ACTION ITEM:
Only one stretch of the records below should be repeated. It starts with the line containing "ATOM 85 C C" and goes on through the line containing "ATOM 141 C C", exactly as written.

STUDY MATERIAL:

- - - - - - -

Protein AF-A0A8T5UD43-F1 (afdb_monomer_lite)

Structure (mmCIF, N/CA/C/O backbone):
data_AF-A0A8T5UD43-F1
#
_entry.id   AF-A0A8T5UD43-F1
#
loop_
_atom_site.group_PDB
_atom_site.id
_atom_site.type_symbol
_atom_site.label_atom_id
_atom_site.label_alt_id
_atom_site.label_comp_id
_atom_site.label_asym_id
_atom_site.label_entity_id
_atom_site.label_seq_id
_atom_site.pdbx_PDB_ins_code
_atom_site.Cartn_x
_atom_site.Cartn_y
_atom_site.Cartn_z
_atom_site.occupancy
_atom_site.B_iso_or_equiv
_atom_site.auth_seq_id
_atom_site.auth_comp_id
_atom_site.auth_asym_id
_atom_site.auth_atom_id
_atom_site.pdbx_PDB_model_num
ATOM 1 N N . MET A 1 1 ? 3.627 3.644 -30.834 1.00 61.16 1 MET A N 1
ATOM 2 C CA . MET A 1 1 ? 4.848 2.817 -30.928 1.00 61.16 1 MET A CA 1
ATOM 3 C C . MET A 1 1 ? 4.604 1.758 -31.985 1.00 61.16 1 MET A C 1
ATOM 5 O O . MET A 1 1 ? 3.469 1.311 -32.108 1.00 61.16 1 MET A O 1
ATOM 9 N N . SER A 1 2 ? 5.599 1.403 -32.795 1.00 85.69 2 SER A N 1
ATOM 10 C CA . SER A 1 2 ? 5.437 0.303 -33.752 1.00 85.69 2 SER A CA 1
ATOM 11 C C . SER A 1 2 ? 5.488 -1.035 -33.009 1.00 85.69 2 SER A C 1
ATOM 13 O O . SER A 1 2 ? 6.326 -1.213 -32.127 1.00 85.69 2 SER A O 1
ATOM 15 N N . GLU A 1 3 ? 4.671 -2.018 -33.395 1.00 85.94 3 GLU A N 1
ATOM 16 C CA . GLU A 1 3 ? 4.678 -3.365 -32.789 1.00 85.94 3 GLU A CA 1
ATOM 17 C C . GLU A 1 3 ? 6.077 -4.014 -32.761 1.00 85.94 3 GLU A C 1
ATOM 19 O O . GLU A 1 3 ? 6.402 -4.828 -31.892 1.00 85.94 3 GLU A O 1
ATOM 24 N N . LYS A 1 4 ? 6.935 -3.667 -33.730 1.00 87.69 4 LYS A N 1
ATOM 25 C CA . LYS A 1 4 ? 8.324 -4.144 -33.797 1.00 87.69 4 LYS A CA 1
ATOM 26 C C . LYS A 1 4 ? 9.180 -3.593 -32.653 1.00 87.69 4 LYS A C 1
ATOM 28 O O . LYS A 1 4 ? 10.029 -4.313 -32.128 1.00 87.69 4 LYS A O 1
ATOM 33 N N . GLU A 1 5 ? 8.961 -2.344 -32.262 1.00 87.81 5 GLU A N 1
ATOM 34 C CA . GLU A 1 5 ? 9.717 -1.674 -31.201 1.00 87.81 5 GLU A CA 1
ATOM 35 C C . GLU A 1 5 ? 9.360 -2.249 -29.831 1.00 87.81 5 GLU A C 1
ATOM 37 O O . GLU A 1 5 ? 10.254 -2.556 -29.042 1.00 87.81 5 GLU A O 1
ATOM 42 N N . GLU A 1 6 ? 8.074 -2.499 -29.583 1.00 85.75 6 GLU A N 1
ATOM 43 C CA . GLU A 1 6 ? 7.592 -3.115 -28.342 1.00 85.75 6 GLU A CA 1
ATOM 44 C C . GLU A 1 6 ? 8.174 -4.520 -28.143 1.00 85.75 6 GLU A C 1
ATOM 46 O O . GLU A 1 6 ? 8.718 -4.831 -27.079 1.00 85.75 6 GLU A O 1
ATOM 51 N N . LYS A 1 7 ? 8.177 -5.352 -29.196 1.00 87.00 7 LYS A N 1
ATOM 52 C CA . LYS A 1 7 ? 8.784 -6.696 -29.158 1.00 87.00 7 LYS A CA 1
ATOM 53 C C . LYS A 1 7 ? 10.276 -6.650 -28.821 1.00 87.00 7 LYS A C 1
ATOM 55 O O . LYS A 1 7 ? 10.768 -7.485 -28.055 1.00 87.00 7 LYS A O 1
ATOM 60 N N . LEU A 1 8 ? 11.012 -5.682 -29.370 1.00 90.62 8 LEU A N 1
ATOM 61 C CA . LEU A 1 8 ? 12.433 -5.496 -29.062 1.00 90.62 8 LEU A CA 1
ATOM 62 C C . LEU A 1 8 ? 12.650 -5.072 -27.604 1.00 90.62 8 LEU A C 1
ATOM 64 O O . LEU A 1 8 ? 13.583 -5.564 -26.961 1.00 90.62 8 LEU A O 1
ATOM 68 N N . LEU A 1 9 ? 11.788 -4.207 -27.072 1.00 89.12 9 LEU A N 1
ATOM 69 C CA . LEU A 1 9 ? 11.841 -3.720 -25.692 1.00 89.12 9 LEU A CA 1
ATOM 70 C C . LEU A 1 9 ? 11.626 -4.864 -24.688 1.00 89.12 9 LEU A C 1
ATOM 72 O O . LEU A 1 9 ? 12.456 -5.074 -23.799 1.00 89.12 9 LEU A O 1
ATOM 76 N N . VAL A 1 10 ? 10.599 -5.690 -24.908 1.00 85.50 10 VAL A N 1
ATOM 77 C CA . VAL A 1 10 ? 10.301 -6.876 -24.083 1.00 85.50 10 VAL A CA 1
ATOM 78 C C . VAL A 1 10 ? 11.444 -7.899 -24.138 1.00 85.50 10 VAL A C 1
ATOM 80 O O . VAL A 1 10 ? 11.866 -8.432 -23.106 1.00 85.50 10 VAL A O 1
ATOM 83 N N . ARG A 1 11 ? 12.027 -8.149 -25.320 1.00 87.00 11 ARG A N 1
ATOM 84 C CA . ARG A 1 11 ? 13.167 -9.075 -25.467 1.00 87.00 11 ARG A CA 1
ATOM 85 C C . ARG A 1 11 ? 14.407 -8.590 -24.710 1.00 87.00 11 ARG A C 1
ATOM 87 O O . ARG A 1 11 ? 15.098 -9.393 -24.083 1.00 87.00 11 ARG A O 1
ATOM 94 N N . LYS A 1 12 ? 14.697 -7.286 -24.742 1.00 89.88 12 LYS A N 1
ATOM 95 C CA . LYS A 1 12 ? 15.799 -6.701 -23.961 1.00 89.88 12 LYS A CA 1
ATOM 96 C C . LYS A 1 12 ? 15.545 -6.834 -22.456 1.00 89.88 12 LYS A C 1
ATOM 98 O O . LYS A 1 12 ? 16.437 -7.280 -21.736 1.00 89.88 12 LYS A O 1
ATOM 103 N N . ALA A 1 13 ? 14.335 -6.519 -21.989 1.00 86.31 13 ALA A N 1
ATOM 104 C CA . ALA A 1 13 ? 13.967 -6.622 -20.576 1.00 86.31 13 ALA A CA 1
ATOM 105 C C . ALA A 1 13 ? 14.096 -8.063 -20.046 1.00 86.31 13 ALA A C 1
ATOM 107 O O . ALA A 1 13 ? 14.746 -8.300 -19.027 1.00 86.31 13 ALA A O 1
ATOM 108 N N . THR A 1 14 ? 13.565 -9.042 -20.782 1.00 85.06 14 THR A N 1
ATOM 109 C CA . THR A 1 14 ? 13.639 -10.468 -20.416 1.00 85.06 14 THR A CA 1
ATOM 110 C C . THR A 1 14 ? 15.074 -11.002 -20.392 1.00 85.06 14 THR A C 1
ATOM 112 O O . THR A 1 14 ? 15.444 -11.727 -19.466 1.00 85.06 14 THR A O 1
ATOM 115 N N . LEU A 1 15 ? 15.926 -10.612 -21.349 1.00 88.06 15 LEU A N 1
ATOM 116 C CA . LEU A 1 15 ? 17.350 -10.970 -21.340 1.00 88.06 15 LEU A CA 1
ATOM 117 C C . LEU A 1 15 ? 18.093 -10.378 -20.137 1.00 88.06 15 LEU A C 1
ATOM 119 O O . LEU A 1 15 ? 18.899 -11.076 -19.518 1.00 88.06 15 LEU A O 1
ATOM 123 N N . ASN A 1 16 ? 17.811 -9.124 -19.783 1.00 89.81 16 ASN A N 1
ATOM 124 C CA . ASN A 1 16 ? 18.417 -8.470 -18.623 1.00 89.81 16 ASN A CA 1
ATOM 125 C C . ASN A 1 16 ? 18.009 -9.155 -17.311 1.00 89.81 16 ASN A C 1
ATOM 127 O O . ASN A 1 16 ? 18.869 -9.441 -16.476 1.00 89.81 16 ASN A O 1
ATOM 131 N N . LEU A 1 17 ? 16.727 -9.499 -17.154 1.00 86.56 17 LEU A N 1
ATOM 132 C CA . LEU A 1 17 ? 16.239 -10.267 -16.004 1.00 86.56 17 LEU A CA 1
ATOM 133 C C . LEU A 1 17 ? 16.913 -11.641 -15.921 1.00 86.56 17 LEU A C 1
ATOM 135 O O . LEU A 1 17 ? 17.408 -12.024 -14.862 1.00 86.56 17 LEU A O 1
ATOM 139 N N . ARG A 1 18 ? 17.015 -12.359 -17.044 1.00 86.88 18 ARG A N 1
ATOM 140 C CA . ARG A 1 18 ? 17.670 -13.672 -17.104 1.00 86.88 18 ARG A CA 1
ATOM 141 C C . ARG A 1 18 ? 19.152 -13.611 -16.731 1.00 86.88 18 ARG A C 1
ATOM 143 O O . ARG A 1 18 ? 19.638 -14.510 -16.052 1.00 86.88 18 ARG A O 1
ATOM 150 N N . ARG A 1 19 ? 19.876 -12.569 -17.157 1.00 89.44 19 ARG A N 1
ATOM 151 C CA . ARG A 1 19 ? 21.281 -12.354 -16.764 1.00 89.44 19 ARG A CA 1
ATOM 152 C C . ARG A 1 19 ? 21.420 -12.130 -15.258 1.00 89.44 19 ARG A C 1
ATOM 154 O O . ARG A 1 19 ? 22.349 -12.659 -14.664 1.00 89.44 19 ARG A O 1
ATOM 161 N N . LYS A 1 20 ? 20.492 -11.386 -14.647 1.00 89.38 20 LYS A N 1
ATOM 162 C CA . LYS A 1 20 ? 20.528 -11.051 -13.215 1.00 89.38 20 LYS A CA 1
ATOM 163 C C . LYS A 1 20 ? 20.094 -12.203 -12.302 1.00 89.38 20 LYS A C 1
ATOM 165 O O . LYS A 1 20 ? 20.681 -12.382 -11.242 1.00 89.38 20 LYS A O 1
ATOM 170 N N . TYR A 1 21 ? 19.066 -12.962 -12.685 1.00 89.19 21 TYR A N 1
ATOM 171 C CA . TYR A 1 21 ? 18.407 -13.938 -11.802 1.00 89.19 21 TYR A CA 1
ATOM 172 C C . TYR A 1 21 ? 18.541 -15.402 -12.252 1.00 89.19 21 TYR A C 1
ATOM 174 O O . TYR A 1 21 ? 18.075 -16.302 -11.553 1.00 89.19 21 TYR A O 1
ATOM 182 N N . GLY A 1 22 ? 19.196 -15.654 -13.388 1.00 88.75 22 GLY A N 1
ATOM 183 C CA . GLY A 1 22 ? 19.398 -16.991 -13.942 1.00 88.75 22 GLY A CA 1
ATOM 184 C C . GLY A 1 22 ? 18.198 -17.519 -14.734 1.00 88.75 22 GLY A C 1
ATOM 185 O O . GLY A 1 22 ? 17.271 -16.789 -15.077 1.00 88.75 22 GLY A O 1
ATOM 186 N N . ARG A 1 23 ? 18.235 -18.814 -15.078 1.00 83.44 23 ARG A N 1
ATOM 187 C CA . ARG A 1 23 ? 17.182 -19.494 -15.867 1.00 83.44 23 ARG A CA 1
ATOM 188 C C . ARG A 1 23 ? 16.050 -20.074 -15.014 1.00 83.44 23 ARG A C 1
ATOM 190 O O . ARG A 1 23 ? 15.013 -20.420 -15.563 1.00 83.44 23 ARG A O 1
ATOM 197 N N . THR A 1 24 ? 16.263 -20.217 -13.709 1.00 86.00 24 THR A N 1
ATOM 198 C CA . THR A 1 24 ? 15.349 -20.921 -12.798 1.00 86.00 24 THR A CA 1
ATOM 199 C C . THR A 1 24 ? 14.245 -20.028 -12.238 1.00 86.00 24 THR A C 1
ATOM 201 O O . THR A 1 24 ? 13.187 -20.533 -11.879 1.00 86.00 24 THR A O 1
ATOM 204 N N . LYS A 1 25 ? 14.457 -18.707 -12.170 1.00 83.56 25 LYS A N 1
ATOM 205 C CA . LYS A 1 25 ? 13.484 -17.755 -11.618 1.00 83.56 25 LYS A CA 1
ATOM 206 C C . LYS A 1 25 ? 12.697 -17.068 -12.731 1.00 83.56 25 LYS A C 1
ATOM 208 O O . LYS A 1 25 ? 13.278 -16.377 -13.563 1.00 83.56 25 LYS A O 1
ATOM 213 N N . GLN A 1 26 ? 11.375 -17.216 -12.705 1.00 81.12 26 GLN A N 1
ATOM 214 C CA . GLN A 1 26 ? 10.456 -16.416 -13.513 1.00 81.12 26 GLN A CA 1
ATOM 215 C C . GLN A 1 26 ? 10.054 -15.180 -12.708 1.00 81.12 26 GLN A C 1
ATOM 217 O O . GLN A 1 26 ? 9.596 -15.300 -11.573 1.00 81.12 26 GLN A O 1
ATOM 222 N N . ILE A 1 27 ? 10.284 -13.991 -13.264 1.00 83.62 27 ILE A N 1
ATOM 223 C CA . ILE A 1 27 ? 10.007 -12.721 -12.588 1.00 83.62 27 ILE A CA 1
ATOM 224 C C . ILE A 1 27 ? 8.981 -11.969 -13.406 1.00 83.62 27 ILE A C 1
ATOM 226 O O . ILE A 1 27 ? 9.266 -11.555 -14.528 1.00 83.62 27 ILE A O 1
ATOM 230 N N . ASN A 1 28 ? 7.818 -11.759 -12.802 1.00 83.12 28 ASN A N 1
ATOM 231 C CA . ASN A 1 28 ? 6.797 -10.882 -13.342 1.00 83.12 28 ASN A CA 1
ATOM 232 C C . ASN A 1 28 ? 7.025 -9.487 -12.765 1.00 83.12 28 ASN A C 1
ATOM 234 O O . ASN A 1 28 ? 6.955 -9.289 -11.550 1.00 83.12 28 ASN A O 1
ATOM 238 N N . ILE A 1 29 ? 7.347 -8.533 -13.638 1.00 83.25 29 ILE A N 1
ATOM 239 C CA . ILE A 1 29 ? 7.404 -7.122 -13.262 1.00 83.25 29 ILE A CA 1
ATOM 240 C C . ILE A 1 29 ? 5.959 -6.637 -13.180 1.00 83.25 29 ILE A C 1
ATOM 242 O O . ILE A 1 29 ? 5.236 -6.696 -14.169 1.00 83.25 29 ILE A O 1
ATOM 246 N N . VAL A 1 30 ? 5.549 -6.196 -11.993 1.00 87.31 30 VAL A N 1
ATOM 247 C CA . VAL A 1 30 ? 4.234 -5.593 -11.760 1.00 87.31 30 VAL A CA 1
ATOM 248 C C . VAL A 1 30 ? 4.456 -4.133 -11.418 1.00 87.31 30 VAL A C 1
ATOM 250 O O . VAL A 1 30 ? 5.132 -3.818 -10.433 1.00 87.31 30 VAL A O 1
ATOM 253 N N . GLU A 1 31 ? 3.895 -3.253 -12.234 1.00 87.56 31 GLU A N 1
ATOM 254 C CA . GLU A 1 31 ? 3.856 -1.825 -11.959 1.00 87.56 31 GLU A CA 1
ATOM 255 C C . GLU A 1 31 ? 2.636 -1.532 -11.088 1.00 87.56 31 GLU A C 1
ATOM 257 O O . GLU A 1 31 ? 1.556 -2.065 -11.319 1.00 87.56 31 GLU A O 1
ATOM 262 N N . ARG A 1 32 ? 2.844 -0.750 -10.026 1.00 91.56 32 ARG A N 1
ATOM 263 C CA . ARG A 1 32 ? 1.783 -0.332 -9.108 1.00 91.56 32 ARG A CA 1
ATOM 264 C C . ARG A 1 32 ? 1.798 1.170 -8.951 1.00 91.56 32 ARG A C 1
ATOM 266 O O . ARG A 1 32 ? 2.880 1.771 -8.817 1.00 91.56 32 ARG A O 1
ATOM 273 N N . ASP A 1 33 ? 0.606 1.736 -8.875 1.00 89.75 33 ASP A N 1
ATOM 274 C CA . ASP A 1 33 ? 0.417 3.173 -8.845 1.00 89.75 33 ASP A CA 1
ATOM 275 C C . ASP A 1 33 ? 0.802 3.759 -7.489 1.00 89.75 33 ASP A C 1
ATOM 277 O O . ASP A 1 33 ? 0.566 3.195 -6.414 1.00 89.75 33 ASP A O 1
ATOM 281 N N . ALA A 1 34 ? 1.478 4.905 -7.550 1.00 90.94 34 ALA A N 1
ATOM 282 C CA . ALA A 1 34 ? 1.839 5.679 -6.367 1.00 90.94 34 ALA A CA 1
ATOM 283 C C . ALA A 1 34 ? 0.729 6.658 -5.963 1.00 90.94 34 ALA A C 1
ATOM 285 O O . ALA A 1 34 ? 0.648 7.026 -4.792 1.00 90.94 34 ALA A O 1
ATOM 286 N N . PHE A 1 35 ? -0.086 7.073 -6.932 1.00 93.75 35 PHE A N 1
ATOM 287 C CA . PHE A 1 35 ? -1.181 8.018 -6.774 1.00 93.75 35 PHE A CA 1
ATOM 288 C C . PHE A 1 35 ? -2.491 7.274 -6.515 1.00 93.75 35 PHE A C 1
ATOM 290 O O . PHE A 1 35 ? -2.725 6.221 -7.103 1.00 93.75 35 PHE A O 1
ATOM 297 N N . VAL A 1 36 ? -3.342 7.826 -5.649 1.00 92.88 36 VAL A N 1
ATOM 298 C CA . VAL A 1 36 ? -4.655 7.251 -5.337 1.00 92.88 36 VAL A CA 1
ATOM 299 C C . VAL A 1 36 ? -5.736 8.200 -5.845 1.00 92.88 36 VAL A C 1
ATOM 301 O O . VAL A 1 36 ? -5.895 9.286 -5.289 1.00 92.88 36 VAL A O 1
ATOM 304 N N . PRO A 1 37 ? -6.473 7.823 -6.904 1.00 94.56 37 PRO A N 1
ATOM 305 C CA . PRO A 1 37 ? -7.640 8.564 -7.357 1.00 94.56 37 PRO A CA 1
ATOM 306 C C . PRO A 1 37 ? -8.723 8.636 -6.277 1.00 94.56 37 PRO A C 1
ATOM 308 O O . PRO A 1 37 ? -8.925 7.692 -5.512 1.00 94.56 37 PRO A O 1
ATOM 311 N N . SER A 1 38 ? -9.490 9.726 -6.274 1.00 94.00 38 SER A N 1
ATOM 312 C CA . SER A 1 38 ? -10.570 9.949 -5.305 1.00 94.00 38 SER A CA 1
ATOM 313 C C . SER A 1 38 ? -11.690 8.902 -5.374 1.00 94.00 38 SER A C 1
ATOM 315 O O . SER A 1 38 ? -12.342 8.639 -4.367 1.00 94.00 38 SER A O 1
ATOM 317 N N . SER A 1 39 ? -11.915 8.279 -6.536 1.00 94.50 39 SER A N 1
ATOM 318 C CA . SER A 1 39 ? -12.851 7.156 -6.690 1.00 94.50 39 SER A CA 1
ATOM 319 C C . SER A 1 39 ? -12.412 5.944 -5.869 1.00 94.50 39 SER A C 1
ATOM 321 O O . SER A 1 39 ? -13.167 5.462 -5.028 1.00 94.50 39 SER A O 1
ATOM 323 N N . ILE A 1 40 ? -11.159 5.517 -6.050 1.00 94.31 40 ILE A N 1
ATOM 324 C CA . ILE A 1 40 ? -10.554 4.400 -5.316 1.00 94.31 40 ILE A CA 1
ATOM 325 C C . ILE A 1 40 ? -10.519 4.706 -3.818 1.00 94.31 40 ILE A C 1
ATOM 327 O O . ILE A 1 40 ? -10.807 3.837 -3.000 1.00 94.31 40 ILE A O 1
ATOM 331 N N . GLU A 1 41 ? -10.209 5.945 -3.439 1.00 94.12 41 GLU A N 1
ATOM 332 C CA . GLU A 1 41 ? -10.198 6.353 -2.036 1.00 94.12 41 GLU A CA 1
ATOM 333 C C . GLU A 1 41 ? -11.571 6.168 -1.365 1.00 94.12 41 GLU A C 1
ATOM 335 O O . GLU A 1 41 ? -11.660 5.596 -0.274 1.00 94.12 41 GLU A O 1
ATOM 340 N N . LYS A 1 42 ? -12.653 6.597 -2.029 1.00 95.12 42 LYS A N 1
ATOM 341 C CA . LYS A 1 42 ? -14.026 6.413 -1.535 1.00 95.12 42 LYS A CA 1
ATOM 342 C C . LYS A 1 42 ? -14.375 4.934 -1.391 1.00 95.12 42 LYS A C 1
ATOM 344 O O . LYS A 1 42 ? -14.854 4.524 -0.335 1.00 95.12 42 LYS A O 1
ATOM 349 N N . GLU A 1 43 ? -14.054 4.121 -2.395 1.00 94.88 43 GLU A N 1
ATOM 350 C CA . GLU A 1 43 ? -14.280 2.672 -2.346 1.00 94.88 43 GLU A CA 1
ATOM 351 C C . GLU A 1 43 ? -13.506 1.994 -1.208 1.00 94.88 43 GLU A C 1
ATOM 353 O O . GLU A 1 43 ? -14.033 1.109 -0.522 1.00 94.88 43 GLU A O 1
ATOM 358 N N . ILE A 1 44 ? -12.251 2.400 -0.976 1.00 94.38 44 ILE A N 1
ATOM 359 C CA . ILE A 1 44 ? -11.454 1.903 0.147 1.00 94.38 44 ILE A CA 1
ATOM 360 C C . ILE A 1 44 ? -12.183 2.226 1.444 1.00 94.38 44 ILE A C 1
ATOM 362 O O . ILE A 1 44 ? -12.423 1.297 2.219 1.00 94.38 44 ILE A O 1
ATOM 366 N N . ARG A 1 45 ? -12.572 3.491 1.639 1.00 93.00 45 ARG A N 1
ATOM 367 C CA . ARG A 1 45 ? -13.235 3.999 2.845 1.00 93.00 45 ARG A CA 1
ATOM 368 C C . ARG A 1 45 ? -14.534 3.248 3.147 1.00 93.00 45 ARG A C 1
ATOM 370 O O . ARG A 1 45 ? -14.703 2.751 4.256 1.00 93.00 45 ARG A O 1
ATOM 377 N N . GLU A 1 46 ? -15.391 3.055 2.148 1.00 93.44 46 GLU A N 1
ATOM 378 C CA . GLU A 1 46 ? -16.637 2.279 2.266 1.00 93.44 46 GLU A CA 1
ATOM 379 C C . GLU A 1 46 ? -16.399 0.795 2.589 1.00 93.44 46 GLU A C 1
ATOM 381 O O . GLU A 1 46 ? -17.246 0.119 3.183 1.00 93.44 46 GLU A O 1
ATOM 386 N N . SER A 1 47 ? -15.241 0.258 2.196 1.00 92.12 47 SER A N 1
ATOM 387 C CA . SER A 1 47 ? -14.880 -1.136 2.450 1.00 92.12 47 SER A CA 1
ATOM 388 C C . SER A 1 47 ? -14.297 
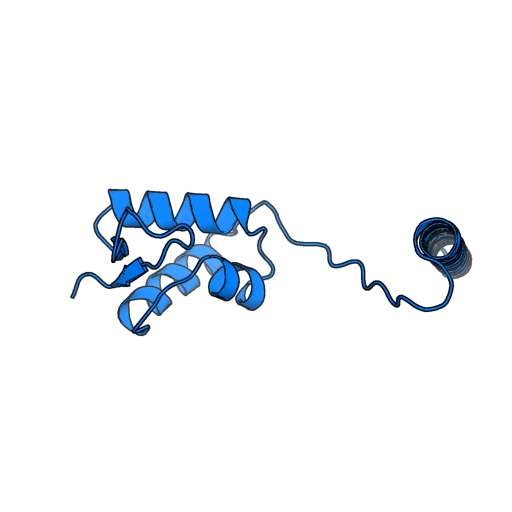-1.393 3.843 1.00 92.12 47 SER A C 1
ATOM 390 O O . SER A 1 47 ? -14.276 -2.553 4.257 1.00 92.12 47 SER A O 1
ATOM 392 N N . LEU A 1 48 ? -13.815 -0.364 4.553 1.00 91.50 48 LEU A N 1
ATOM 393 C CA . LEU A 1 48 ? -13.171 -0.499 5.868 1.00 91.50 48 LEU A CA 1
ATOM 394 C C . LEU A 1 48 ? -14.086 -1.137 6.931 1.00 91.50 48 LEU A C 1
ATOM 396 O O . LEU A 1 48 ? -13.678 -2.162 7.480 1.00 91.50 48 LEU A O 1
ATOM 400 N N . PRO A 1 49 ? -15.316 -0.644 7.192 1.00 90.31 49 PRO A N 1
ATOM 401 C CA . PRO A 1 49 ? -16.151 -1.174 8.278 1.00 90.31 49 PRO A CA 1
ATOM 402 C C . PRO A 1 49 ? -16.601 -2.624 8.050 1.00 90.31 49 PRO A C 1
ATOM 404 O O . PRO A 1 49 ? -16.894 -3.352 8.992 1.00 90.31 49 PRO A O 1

- - - - - - -

THE ANSWER:
ATOM 85 C C . ARG A 1 11 ? 14.407 -8.590 -24.710 1.00 87.00 11 ARG A C 1
ATOM 87 O O . ARG A 1 11 ? 15.098 -9.393 -24.083 1.00 87.00 11 ARG A O 1
ATOM 94 N N . LYS A 1 12 ? 14.697 -7.286 -24.742 1.00 89.88 12 LYS A N 1
ATOM 95 C CA . LYS A 1 12 ? 15.799 -6.701 -23.961 1.00 89.88 12 LYS A CA 1
ATOM 96 C C . LYS A 1 12 ? 15.545 -6.834 -22.456 1.00 89.88 12 LYS A C 1
ATOM 98 O O . LYS A 1 12 ? 16.437 -7.280 -21.736 1.00 89.88 12 LYS A O 1
ATOM 103 N N . ALA A 1 13 ? 14.335 -6.519 -21.989 1.00 86.31 13 ALA A N 1
ATOM 104 C CA . ALA A 1 13 ? 13.967 -6.622 -20.576 1.00 86.31 13 ALA A CA 1
ATOM 105 C C . ALA A 1 13 ? 14.096 -8.063 -20.046 1.00 86.31 13 ALA A C 1
ATOM 107 O O . ALA A 1 13 ? 14.746 -8.300 -19.027 1.00 86.31 13 ALA A O 1
ATOM 108 N N . THR A 1 14 ? 13.565 -9.042 -20.782 1.00 85.06 14 THR A N 1
ATOM 109 C CA . THR A 1 14 ? 13.639 -10.468 -20.416 1.00 85.06 14 THR A CA 1
ATOM 110 C C . THR A 1 14 ? 15.074 -11.002 -20.392 1.00 85.06 14 THR A C 1
ATOM 112 O O . THR A 1 14 ? 15.444 -11.727 -19.466 1.00 85.06 14 THR A O 1
ATOM 115 N N . LEU A 1 15 ? 15.926 -10.612 -21.349 1.00 88.06 15 LEU A N 1
ATOM 116 C CA . LEU A 1 15 ? 17.350 -10.970 -21.340 1.00 88.06 15 LEU A CA 1
ATOM 117 C C . LEU A 1 15 ? 18.093 -10.378 -20.137 1.00 88.06 15 LEU A C 1
ATOM 119 O O . LEU A 1 15 ? 18.899 -11.076 -19.518 1.00 88.06 15 LEU A O 1
ATOM 123 N N . ASN A 1 16 ? 17.811 -9.124 -19.783 1.00 89.81 16 ASN A N 1
ATOM 124 C CA . ASN A 1 16 ? 18.417 -8.470 -18.623 1.00 89.81 16 ASN A CA 1
ATOM 125 C C . ASN A 1 16 ? 18.009 -9.155 -17.311 1.00 89.81 16 ASN A C 1
ATOM 127 O O . ASN A 1 16 ? 18.869 -9.441 -16.476 1.00 89.81 16 ASN A O 1
ATOM 131 N N . LEU A 1 17 ? 16.727 -9.499 -17.154 1.00 86.56 17 LEU A N 1
ATOM 132 C CA . LEU A 1 17 ? 16.239 -10.267 -16.004 1.00 86.56 17 LEU A CA 1
ATOM 133 C C . LEU A 1 17 ? 16.913 -11.641 -15.921 1.00 86.56 17 LEU A C 1
ATOM 135 O O . LEU A 1 17 ? 17.408 -12.024 -14.862 1.00 86.56 17 LEU A O 1
ATOM 139 N N . ARG A 1 18 ? 17.015 -12.359 -17.044 1.00 86.88 18 ARG A N 1
ATOM 140 C CA . ARG A 1 18 ? 17.670 -13.672 -17.104 1.00 86.88 18 ARG A CA 1
ATOM 141 C C . ARG A 1 18 ? 19.152 -13.611 -16.731 1.00 86.88 18 ARG A C 1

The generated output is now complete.